The shape of the transition region 104 prevents turbulent flow of the coolant fluid
(which can lead to erosion) at the second flow surface 106 by gradually changing the
direction of the flow of the coolant fluid from substantially horizontal (e.g., along
the first flow surface 102) to substantially vertical (e.g., along the second flow
surface 106).
[0030] The convex portion 202 is defined by a first radius of curvature, and the concave
portion 204 is defined by a second radius of curvature. In some embodiments, the first
radius of curvature is larger than the second radius of curvature. The second radius
of curvature may also be larger than the first radius of curvature. In some implementations,
the first radius of curvature is approximately equal to the second radius of curvature.
In an example embodiment, the first radius of curvature is approximately (e.g., within
plus or minus one millimeter) nine millimeters (mm) and the second radius of curvature
is approximately five mm.
[0031] The transition region 104 can also be defined by various angles related to tangent
lines associated with the transition region 104. For example, the transition region
104 also includes a first tangent line 208 that is tangent to the first flow surface
102 at the intersection between the first flow surface 102 and the convex portion
202. A second tangent line 210 is tangent to the convex portion 202 at a vertex of
the convex portion 202 (e.g., the point at which the convex portion 202 transitions
from a positive slope to a negative slope), and a third tangent line 212 that is tangent
to the concave portion 204 at a vertex of the concave portion 204 (e.g., the point
at which the concave portion 204 transitions from a positive slope to a negative slope).
An angle
a is defined as the angle between the first tangent line 208 and the second tangent
line 210. An angle b is defined as the angle between the second tangent line 210 and
the third tangent line 212. The value of the angle
a decreases as the vertex of the convex portion 202 moves toward the first tangent
line 208, and the value of the angle
a increases as the vertex of the convex portion 202 moves away from the first tangent
line 208. The value of the angle
b increases as the vertex of the concave portion 204 moves away from the first tangent
line 208, and the value of the angle
b decreases as the vertex of the concave portion 204 moves toward the first tangent
line 208. In some embodiments, the angle
a is larger than the angle
b. The angle
a can also be approximately equal to (e.g., within plus or minus five degrees) angle
b. In some implementations, the angle
a is smaller than the angle
b. In an example embodiment, the angle
a is approximately fifty-three degrees and the angle
b is approximately thirty-five degrees.
[0032] The concave portion 204 is coupled to the second flow surface 106 to direct the coolant
fluid toward the bottom portion 112. The second flow surface 106 is coupled to a curved
portion 214 positioned opposite the concave portion 204. The curved portion 214 is
configured to direct the coolant fluid that flows down the second flow surface 106
along a base portion 216 and toward the bottom portion 112.

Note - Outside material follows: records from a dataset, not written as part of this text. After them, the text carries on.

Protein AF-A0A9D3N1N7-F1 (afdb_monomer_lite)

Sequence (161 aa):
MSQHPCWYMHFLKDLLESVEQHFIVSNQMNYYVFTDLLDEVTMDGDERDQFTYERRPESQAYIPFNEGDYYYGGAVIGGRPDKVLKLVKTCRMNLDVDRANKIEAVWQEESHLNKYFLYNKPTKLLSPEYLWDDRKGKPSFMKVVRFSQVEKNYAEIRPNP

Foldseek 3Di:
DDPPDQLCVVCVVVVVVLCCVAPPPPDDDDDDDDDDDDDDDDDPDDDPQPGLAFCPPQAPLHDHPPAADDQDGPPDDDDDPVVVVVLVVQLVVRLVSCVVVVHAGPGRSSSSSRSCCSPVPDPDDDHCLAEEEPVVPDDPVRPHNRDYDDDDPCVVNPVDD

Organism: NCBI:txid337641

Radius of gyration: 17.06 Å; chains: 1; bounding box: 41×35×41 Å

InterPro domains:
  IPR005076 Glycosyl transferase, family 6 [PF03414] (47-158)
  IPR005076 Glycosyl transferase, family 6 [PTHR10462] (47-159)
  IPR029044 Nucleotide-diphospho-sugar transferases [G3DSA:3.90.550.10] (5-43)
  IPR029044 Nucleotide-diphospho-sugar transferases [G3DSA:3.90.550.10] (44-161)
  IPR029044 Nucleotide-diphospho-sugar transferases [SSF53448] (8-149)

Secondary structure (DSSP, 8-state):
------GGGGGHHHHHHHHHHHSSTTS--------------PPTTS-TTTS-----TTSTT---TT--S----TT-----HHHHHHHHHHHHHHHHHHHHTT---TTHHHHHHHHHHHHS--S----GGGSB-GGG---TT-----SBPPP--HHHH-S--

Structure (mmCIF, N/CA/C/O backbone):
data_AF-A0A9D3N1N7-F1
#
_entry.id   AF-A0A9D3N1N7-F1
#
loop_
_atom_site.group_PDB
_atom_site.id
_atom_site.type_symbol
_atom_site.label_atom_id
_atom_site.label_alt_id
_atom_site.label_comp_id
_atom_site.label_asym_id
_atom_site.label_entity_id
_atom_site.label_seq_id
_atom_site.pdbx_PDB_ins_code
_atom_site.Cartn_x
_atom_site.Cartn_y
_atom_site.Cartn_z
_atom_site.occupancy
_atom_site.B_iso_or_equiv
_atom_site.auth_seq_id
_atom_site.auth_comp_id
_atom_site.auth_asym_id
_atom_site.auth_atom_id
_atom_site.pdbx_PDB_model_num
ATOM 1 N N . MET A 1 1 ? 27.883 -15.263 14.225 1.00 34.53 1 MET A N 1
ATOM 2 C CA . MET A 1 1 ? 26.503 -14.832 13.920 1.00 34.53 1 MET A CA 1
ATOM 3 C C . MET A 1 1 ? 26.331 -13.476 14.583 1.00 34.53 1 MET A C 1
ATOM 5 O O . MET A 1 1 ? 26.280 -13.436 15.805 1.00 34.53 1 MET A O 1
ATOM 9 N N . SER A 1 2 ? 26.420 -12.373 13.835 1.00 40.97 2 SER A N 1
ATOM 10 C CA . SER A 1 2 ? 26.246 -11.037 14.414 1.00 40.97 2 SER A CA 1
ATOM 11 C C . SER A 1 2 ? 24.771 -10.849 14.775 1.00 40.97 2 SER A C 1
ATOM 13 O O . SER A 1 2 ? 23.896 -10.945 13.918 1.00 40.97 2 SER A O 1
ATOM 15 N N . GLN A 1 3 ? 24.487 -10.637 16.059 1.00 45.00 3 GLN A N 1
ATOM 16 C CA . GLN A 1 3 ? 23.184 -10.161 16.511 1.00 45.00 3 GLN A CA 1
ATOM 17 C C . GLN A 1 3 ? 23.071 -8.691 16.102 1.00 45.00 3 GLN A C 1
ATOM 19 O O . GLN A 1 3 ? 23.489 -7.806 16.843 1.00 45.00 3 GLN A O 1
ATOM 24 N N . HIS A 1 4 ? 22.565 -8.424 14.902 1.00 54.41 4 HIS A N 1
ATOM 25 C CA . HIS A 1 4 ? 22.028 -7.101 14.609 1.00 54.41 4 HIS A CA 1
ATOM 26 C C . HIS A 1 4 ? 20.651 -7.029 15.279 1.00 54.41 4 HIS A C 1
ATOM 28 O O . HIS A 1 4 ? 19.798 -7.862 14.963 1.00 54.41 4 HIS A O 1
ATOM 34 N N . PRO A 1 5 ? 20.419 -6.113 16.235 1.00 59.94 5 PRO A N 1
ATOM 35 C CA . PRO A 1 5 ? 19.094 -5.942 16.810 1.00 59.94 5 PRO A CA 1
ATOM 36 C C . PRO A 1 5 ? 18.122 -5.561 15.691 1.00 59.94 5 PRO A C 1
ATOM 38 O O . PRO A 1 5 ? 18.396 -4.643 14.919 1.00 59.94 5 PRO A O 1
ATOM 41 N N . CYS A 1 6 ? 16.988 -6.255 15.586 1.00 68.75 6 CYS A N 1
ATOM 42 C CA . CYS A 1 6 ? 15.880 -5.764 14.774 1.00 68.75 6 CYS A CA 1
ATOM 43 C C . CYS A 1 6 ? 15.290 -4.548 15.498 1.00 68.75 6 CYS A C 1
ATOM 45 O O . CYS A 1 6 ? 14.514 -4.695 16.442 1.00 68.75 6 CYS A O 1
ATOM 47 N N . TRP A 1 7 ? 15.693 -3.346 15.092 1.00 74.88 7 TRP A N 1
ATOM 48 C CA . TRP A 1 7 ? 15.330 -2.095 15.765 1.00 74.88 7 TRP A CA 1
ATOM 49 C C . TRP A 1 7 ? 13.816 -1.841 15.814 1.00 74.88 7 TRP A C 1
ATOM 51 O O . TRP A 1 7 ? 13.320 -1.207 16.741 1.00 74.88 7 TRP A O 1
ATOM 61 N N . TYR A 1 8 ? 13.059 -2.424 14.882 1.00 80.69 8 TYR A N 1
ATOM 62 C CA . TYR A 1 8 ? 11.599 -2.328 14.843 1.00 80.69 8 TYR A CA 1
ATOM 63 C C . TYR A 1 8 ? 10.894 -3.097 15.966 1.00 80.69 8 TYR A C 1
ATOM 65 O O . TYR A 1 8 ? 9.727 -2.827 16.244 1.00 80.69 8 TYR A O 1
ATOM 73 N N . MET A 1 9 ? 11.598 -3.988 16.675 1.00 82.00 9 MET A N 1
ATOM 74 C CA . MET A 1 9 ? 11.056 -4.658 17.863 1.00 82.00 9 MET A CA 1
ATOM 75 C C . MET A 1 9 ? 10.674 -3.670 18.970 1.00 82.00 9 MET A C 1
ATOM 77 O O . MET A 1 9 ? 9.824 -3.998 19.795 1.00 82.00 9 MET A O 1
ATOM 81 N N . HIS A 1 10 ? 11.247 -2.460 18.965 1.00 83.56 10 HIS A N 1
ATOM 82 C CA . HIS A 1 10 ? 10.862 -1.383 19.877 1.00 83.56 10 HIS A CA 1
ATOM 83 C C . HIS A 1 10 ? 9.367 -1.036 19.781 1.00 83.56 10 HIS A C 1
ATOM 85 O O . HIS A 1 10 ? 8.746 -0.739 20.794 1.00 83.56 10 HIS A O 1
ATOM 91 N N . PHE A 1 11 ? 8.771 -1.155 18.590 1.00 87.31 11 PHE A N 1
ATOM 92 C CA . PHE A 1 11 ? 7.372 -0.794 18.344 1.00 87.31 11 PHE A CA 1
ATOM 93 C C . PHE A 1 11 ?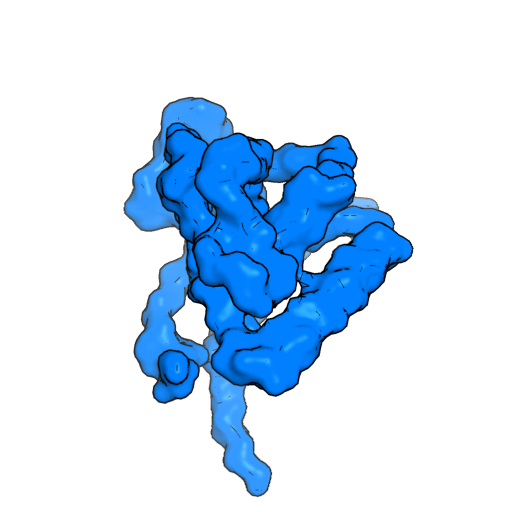 6.388 -1.943 18.592 1.00 87.31 11 PHE A C 1
ATOM 95 O O . PHE A 1 11 ? 5.178 -1.727 18.593 1.00 87.31 11 PHE A O 1
ATOM 102 N N . LEU A 1 12 ? 6.877 -3.178 18.773 1.00 86.31 12 LEU A N 1
ATOM 103 C CA . LEU A 1 12 ? 6.013 -4.360 18.798 1.00 86.31 12 LEU A CA 1
ATOM 104 C C . LEU A 1 12 ? 5.065 -4.356 19.998 1.00 86.31 12 LEU A C 1
ATOM 106 O O . LEU A 1 12 ? 3.903 -4.724 19.854 1.00 86.31 12 LEU A O 1
ATOM 110 N N . LYS A 1 13 ? 5.554 -3.946 21.171 1.00 87.50 13 LYS A N 1
ATOM 111 C CA . LYS A 1 13 ? 4.750 -3.927 22.394 1.00 87.50 13 LYS A CA 1
ATOM 112 C C . LYS A 1 13 ? 3.546 -2.993 22.239 1.00 87.50 13 LYS A C 1
ATOM 114 O O . LYS A 1 13 ? 2.414 -3.448 22.367 1.00 87.50 13 LYS A O 1
ATOM 119 N N . ASP A 1 14 ? 3.799 -1.736 21.890 1.00 89.75 14 ASP A N 1
ATOM 120 C CA . ASP A 1 14 ? 2.757 -0.714 21.758 1.00 89.75 14 ASP A CA 1
ATOM 121 C C . ASP A 1 14 ? 1.771 -1.058 20.630 1.00 89.75 14 ASP A C 1
ATOM 123 O O . ASP A 1 14 ? 0.563 -0.847 20.760 1.00 89.75 14 ASP A O 1
ATOM 127 N N . LEU A 1 15 ? 2.264 -1.662 19.539 1.00 90.00 15 LEU A N 1
ATOM 128 C CA . LEU A 1 15 ? 1.412 -2.170 18.466 1.00 90.00 15 LEU A CA 1
ATOM 129 C C . LEU A 1 15 ? 0.463 -3.267 18.968 1.00 90.00 15 LEU A C 1
ATOM 131 O O . LEU A 1 15 ? -0.736 -3.189 18.712 1.00 90.00 15 LEU A O 1
ATOM 135 N N . LEU A 1 16 ? 0.980 -4.286 19.662 1.00 87.94 16 LEU A N 1
ATOM 136 C CA . LEU A 1 16 ? 0.167 -5.404 20.150 1.00 87.94 16 LEU A CA 1
ATOM 137 C C . LEU A 1 16 ? -0.863 -4.944 21.188 1.00 87.94 16 LEU A C 1
ATOM 139 O O . LEU A 1 16 ? -2.030 -5.312 21.077 1.00 87.94 16 LEU A O 1
ATOM 143 N N . GLU A 1 17 ? -0.462 -4.092 22.134 1.00 92.12 17 GLU A N 1
ATOM 144 C CA . GLU A 1 17 ? -1.372 -3.530 23.141 1.00 92.12 17 GLU A CA 1
ATOM 145 C C . GLU A 1 17 ? -2.511 -2.721 22.491 1.00 92.12 17 GLU A C 1
ATOM 147 O O . GLU A 1 17 ? -3.667 -2.838 22.899 1.00 92.12 17 GLU A O 1
ATOM 152 N N . SER A 1 18 ? -2.221 -1.950 21.436 1.00 91.50 18 SER A N 1
ATOM 153 C CA . SER A 1 18 ? -3.236 -1.212 20.668 1.00 91.50 18 SER A CA 1
ATOM 154 C C . SER A 1 18 ? -4.168 -2.140 19.875 1.00 91.50 18 SER A C 1
ATOM 156 O O . SER A 1 18 ? -5.391 -1.962 19.870 1.00 91.50 18 SER A O 1
ATOM 158 N N . VAL A 1 19 ? -3.611 -3.172 19.234 1.00 88.31 19 VAL A N 1
ATOM 159 C CA . VAL A 1 19 ? -4.369 -4.165 18.459 1.00 88.31 19 VAL A CA 1
ATOM 160 C C . VAL A 1 19 ? -5.387 -4.889 19.342 1.00 88.31 19 VAL A C 1
ATOM 162 O O . VAL A 1 19 ? -6.547 -5.003 18.947 1.00 88.31 19 VAL A O 1
ATOM 165 N N . GLU A 1 20 ? -5.001 -5.305 20.549 1.00 87.06 20 GLU A N 1
ATOM 166 C CA . GLU A 1 20 ? -5.911 -5.962 21.498 1.00 87.06 20 GLU A CA 1
ATOM 167 C C . GLU A 1 20 ? -7.101 -5.078 21.899 1.00 87.06 20 GLU A C 1
ATOM 169 O O . GLU A 1 20 ? -8.207 -5.580 22.115 1.00 87.06 20 GLU A O 1
ATOM 174 N N . GLN A 1 21 ? -6.900 -3.761 21.969 1.00 88.50 21 GLN A N 1
ATOM 175 C CA . GLN A 1 21 ? -7.928 -2.810 22.394 1.00 88.50 21 GLN A CA 1
ATOM 176 C C . GLN A 1 21 ? -8.845 -2.348 21.257 1.00 88.50 21 GLN A C 1
ATOM 178 O O . GLN A 1 21 ? -9.986 -1.951 21.511 1.00 88.50 21 GLN A O 1
ATOM 183 N N . HIS A 1 22 ? -8.364 -2.357 20.010 1.00 89.75 22 HIS A N 1
ATOM 184 C CA . HIS A 1 22 ? -9.020 -1.627 18.921 1.00 89.75 22 HIS A CA 1
ATOM 185 C C . HIS A 1 22 ? -9.250 -2.433 17.638 1.00 89.75 22 HIS A C 1
ATOM 187 O O . HIS A 1 22 ? -10.109 -2.053 16.836 1.00 89.75 22 HIS A O 1
ATOM 193 N N . PHE A 1 23 ? -8.547 -3.547 17.419 1.00 86.12 23 PHE A N 1
ATOM 194 C CA . PHE A 1 23 ? -8.610 -4.283 16.157 1.00 86.12 23 PHE A CA 1
ATOM 195 C C . PHE A 1 23 ? -9.489 -5.537 16.251 1.00 86.12 23 PHE A C 1
ATOM 197 O O . PHE A 1 23 ? -9.090 -6.562 16.789 1.00 86.12 23 PHE A O 1
ATOM 204 N N . ILE A 1 24 ? -10.696 -5.460 15.670 1.00 82.81 24 ILE A N 1
ATOM 205 C CA . ILE A 1 24 ? -11.658 -6.580 15.563 1.00 82.81 24 ILE A CA 1
ATOM 206 C C . ILE A 1 24 ? -11.927 -7.248 16.929 1.00 82.81 24 ILE A C 1
ATOM 208 O O . ILE A 1 24 ? -11.987 -8.472 17.071 1.00 82.81 24 ILE A O 1
ATOM 212 N N . VAL A 1 25 ? -12.100 -6.412 17.955 1.00 77.69 25 VAL A N 1
ATOM 213 C CA . VAL A 1 25 ? -12.440 -6.842 19.314 1.00 77.69 25 VAL A CA 1
ATOM 214 C C . VAL A 1 25 ? -13.702 -7.708 19.256 1.00 77.69 25 VAL A C 1
ATOM 216 O O . VAL A 1 25 ? -14.694 -7.285 18.666 1.00 77.69 25 VAL A O 1
ATOM 219 N N . SER A 1 26 ? -13.662 -8.896 19.877 1.00 72.06 26 SER A N 1
ATOM 220 C CA . SER A 1 26 ? -14.707 -9.948 19.942 1.00 72.06 26 SER A CA 1
ATOM 221 C C . SER A 1 26 ? -14.725 -11.047 18.863 1.00 72.06 26 SER A C 1
ATOM 223 O O . SER A 1 26 ? -15.538 -11.968 18.964 1.00 72.06 26 SER A O 1
ATOM 225 N N . ASN A 1 27 ? -13.801 -11.052 17.898 1.00 74.12 27 ASN A N 1
ATOM 226 C CA . ASN A 1 27 ? -13.632 -12.171 16.960 1.00 74.12 27 ASN A CA 1
ATOM 227 C C . ASN A 1 27 ? -12.369 -12.996 17.268 1.00 74.12 27 ASN A C 1
ATOM 229 O O . ASN A 1 27 ? -11.405 -12.490 17.834 1.00 74.12 27 ASN A O 1
ATOM 233 N N . GLN A 1 28 ? -12.357 -14.279 16.883 1.00 68.81 28 GLN A N 1
ATOM 234 C CA . GLN A 1 28 ? -11.154 -15.110 16.988 1.00 68.81 28 GLN A CA 1
ATOM 235 C C . GLN A 1 28 ? -10.096 -14.620 15.991 1.00 68.81 28 GLN A C 1
ATOM 237 O O . GLN A 1 28 ? -10.319 -14.652 14.780 1.00 68.81 28 GLN A O 1
ATOM 242 N N . MET A 1 29 ? -8.940 -14.211 16.511 1.00 66.88 29 MET A N 1
ATOM 243 C CA . MET A 1 29 ? -7.817 -13.689 15.734 1.00 66.88 29 MET A CA 1
ATOM 244 C C . MET A 1 29 ? -6.613 -14.628 15.811 1.00 66.88 29 MET A C 1
ATOM 246 O O . MET A 1 29 ? -6.331 -15.206 16.857 1.00 66.88 29 MET A O 1
ATOM 250 N N . ASN A 1 30 ? -5.887 -14.751 14.698 1.00 64.31 30 ASN A N 1
ATOM 251 C CA . ASN A 1 3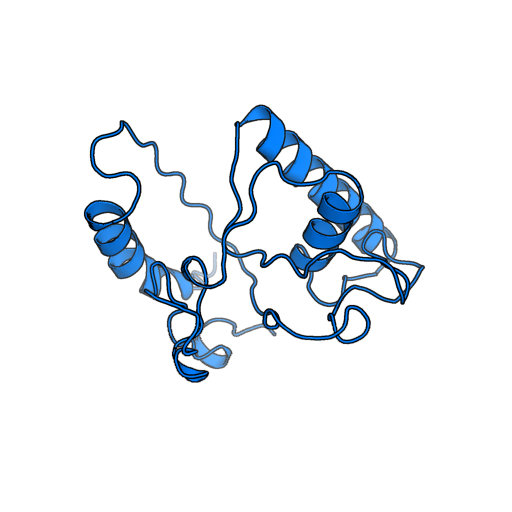0 ? -4.554 -15.347 14.659 1.00 64.31 30 ASN A CA 1
ATOM 252 C C . ASN A 1 30 ? -3.575 -14.255 14.225 1.00 64.31 30 ASN A C 1
ATOM 254 O O . ASN A 1 30 ? -3.684 -13.744 13.108 1.00 64.31 30 ASN A O 1
ATOM 258 N N . TYR A 1 31 ? -2.645 -13.888 15.104 1.00 62.41 31 TYR A N 1
ATOM 259 C CA . TYR A 1 31 ? -1.607 -12.910 14.795 1.00 62.41 31 TYR A CA 1
ATOM 260 C C . TYR A 1 31 ? -0.411 -13.615 14.161 1.00 62.41 31 TYR A C 1
ATOM 262 O O . TYR A 1 31 ? 0.133 -14.562 14.728 1.00 62.41 31 TYR A O 1
ATOM 270 N N . TYR A 1 32 ? 0.011 -13.138 12.994 1.00 56.69 32 TYR A N 1
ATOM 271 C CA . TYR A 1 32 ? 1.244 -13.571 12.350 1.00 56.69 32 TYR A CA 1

[0033] The first flow surface 102 is positioned at a height
H above the base portion 216. The transition region 104 reduces the height
H to a smaller height
h above the base portion 216 at the intersection between the concave portion 204 and
the second flow surface 106. In some embodiments, the height
H is typically between twelve and thirteen mm and the height
h is between nine and ten mm. The reduction in height from
H to
h by the transition region 104 provides for efficient flow of the coolant fluid. The
efficient flow is accomplished by reducing the turbulence of the coolant fluid flow
as compared to a coolant liner that does not include the transition region 104 (e.g.,
coolant fluid flowing in a liner without the transition region 104 would encounter
a second flow surface directly coupled to a first flow surface). The reduction in
turbulence prevents the coolant fluid from damaging the second flow surface 106 as
the coolant fluid flows around the transition between the concave portion 204 and
the second flow surface 106. Reducing turbulence of the flow of the coolant fluid
also provides for more uniform distribution of the coolant fluid around the coolant
liner than a coolant fluid that has a more turbulent flow (e.g., a coolant fluid that
flows through a coolant liner that does not include the transition region 104).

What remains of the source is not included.